Еще не был перейден этот знаменательный рубеж, как кинематографом заинтересовался крупный капитал. Перед ним открылось широкое и не затронутое депрессией поле деятельности; кроме того, уже выявились социальные функции и пропагандистские возможности нового искусства. Первой попыткой монополизации американской кинематографии было создание владельцами патентов на киноаппаратуру хищнической «Моушн пикчер пейтентс компани» (МППК), которая попыталась подчинить себе все производство и весь прокат фильмов в стране. Спасаясь от тиранической власти этого треста, мелкие кинопроизводственники, именовавшие себя «независимыми», один за другим покидали Нью-Йорк и Чикаго и перебирались в далекую Калифорнию, основав там на окраине Лос-Анджелеса свой киноцентр Голливуд.

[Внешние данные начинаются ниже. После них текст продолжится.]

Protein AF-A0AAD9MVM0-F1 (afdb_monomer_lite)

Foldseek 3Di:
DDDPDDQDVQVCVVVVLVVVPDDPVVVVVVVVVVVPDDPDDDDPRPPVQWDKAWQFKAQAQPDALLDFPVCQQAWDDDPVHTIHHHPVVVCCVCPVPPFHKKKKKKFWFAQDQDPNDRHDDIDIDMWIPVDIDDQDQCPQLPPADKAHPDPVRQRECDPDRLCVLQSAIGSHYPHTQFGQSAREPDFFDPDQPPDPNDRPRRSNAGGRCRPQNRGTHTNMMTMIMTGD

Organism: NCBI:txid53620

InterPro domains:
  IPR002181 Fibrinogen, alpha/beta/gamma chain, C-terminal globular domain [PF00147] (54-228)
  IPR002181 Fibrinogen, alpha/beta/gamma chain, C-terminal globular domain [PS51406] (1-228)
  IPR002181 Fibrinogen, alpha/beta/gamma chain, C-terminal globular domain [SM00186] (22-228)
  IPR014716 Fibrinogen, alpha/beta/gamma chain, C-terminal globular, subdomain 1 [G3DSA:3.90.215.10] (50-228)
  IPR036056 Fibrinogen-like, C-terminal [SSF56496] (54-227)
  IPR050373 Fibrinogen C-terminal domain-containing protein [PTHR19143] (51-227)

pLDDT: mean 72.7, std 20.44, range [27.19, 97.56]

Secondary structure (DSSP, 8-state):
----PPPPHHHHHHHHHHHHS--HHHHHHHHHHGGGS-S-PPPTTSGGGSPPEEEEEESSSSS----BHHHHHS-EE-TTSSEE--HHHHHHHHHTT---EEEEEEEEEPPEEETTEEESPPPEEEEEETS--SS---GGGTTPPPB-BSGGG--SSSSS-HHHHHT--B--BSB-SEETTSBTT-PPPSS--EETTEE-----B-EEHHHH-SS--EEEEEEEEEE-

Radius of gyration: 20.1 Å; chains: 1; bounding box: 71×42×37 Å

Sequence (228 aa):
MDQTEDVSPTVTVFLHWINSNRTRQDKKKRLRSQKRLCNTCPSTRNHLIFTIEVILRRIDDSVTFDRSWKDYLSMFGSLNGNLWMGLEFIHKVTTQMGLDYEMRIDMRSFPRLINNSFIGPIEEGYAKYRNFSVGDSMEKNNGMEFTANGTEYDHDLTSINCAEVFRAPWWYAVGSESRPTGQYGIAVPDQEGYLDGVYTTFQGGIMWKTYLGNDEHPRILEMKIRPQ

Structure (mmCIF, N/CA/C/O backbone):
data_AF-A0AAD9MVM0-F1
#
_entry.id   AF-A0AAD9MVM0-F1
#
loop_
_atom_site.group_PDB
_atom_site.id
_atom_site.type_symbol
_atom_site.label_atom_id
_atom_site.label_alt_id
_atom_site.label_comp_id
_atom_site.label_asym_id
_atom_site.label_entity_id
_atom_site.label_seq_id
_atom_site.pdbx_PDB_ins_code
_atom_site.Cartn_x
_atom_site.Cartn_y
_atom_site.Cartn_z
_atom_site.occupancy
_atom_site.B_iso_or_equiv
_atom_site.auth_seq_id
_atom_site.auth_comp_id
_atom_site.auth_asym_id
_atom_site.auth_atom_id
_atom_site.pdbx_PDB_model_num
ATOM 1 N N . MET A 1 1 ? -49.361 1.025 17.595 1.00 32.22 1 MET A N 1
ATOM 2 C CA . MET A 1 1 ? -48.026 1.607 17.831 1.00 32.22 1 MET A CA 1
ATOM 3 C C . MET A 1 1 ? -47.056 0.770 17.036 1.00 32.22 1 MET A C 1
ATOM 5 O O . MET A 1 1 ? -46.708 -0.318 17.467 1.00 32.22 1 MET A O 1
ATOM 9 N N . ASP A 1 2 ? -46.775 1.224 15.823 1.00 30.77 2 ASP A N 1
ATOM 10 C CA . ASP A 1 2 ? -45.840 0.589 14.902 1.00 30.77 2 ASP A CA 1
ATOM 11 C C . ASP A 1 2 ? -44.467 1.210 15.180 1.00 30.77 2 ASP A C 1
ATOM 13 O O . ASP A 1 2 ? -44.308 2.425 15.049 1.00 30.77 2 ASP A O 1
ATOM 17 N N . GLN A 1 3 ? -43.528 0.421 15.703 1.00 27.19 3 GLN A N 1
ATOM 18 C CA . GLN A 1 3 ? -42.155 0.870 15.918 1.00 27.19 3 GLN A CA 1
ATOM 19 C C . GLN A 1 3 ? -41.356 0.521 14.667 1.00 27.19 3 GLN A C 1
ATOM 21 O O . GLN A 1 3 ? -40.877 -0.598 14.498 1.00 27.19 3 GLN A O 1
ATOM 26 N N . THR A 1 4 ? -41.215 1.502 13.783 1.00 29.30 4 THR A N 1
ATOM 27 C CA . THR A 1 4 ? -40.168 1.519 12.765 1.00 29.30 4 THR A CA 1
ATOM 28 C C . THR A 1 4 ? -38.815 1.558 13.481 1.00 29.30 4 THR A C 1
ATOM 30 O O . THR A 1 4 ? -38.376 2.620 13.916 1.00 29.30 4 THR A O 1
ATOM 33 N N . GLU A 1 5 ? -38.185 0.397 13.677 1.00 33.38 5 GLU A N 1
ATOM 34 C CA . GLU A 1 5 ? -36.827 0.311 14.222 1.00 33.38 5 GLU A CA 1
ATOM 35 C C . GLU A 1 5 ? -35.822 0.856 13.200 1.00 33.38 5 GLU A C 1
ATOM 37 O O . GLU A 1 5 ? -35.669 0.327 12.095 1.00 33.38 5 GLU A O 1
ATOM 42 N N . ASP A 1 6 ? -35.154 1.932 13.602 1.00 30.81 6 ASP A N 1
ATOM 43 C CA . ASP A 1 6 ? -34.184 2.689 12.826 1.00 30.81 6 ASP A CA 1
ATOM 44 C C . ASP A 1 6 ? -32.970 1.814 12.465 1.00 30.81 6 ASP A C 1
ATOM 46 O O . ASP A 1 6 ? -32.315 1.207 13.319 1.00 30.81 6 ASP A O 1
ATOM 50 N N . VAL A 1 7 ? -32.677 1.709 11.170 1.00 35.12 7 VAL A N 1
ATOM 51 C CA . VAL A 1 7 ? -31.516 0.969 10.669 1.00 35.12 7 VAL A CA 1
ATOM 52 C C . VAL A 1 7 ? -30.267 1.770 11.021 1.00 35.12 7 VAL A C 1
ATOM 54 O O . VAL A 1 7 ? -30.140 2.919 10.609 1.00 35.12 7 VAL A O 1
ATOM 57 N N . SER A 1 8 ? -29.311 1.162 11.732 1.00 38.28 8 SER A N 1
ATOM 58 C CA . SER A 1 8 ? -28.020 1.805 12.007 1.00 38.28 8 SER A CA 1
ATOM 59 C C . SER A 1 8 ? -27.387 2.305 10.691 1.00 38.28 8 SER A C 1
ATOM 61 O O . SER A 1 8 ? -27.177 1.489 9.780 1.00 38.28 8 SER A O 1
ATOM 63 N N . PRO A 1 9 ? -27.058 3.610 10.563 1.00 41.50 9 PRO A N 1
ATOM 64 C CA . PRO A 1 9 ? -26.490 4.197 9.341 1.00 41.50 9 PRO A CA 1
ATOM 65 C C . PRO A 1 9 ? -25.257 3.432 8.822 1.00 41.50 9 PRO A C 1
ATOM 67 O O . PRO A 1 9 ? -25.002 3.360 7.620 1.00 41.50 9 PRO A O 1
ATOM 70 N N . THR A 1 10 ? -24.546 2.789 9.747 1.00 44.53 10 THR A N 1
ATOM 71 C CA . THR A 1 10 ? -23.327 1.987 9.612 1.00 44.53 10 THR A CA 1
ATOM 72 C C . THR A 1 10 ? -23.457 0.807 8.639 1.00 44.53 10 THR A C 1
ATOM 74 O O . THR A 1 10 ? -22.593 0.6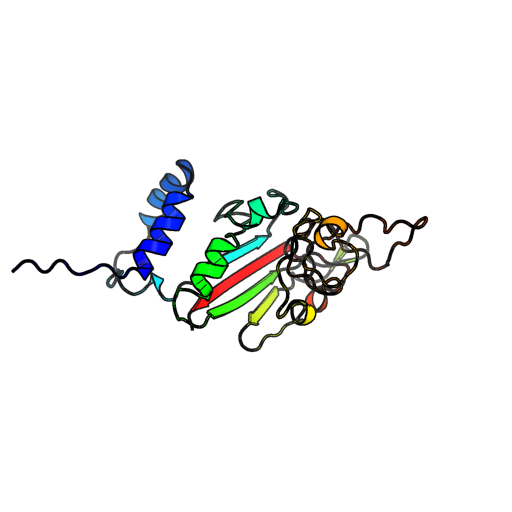00 7.788 1.00 44.53 10 THR A O 1
ATOM 77 N N . VAL A 1 11 ? -24.551 0.041 8.713 1.00 42.47 11 VAL A N 1
ATOM 78 C CA . VAL A 1 11 ? -24.767 -1.159 7.875 1.00 42.47 11 VAL A CA 1
ATOM 79 C C . VAL A 1 11 ? -25.263 -0.777 6.483 1.00 42.47 11 VAL A C 1
ATOM 81 O O . VAL A 1 11 ? -24.893 -1.395 5.478 1.00 42.47 11 VAL A O 1
ATOM 84 N N . THR A 1 12 ? -26.075 0.277 6.423 1.00 45.50 12 THR A N 1
ATOM 85 C CA . THR A 1 12 ? -26.636 0.790 5.178 1.00 45.50 12 THR A CA 1
ATOM 86 C C . THR A 1 12 ? -25.529 1.316 4.276 1.00 45.50 12 THR A C 1
ATOM 88 O O . THR A 1 12 ? -25.517 0.973 3.103 1.00 45.50 12 THR A O 1
ATOM 91 N N . VAL A 1 13 ? -24.545 2.051 4.800 1.00 51.22 13 VAL A N 1
ATOM 92 C CA . VAL A 1 13 ? -23.475 2.658 3.990 1.00 51.22 13 VAL A CA 1
ATOM 93 C C . VAL A 1 13 ? -22.556 1.625 3.329 1.00 51.22 13 VAL A C 1
ATOM 95 O O . VAL A 1 13 ? -22.299 1.737 2.131 1.00 51.22 13 VAL A O 1
ATOM 98 N N . PHE A 1 14 ? -22.093 0.607 4.060 1.00 49.62 14 PHE A N 1
ATOM 99 C CA . PHE A 1 14 ? -21.194 -0.419 3.515 1.00 49.62 14 PHE A CA 1
ATOM 100 C C . PHE A 1 14 ? -21.884 -1.266 2.438 1.00 49.62 14 PHE A C 1
ATOM 102 O O . PHE A 1 14 ? -21.369 -1.439 1.331 1.00 49.62 14 PHE A O 1
ATOM 109 N N . LEU A 1 15 ? -23.100 -1.745 2.719 1.00 49.34 15 LEU A N 1
ATOM 110 C CA . LEU A 1 15 ? -23.877 -2.508 1.745 1.00 49.34 15 LEU A CA 1
ATOM 111 C C . LEU A 1 15 ? -24.325 -1.640 0.567 1.00 49.34 15 LEU A C 1
ATOM 113 O O . LEU A 1 15 ? -24.348 -2.134 -0.558 1.00 49.34 15 LEU A O 1
ATOM 117 N N . HIS A 1 16 ? -24.661 -0.368 0.789 1.00 50.88 16 HIS A N 1
ATOM 118 C CA . HIS A 1 16 ? -25.059 0.556 -0.270 1.00 50.88 16 HIS A CA 1
ATOM 119 C C . HIS A 1 16 ? -23.887 0.884 -1.199 1.00 50.88 16 HIS A C 1
ATOM 121 O O . HIS A 1 16 ? -24.051 0.738 -2.405 1.00 50.88 16 HIS A O 1
ATOM 127 N N . TRP A 1 17 ? -22.700 1.195 -0.666 1.00 53.53 17 TRP A N 1
ATOM 128 C CA . TRP A 1 17 ? -21.491 1.468 -1.456 1.00 53.53 17 TRP A CA 1
ATOM 129 C C . TRP A 1 17 ? -21.030 0.237 -2.256 1.00 53.53 17 TRP A C 1
ATOM 131 O O . TRP A 1 17 ? -20.756 0.306 -3.455 1.00 53.53 17 TRP A O 1
ATOM 141 N N . ILE A 1 18 ? -21.048 -0.947 -1.633 1.00 50.97 18 ILE A N 1
ATOM 142 C CA . ILE A 1 18 ? -20.772 -2.206 -2.337 1.00 50.97 18 ILE A CA 1
ATOM 143 C C . ILE A 1 18 ? -21.817 -2.469 -3.432 1.00 50.97 18 ILE A C 1
ATOM 145 O O . ILE A 1 18 ? -21.496 -3.013 -4.488 1.00 50.97 18 ILE A O 1
ATOM 149 N N . ASN A 1 19 ? -23.087 -2.138 -3.197 1.00 50.22 19 ASN A N 1
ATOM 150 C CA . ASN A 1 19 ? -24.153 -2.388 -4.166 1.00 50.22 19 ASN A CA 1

Не говоря уже об исключительно благоприятных климатических условиях, новое местопребывание устраивало их с точки зрения личной безопасности: близость границы с Мексикой давала возможность своевременно скрываться от преследователей из компании кинопатентов, которые не останавливались даже перед такими «средствами воздействия», как разгром студии, уничтожение негативов, избиение конкурентов и т. д.

Симпатии творческих работников находились на стороне «независимых». Эти симпатии неизмеримо возросли после того, как МППК решительно восстала против перехода (по примеру европейского кино) к полнометражным картинам: для треста короткометражки были доходным товаром, а всякого рода эксперименты казались пустым расточительством. После ухода в 1912–1913 годах виднейших актеров и режиссеров (включая Гриффита) из нью-йоркских и чикагских студий в Голливуд дело МППК было фактически проиграно.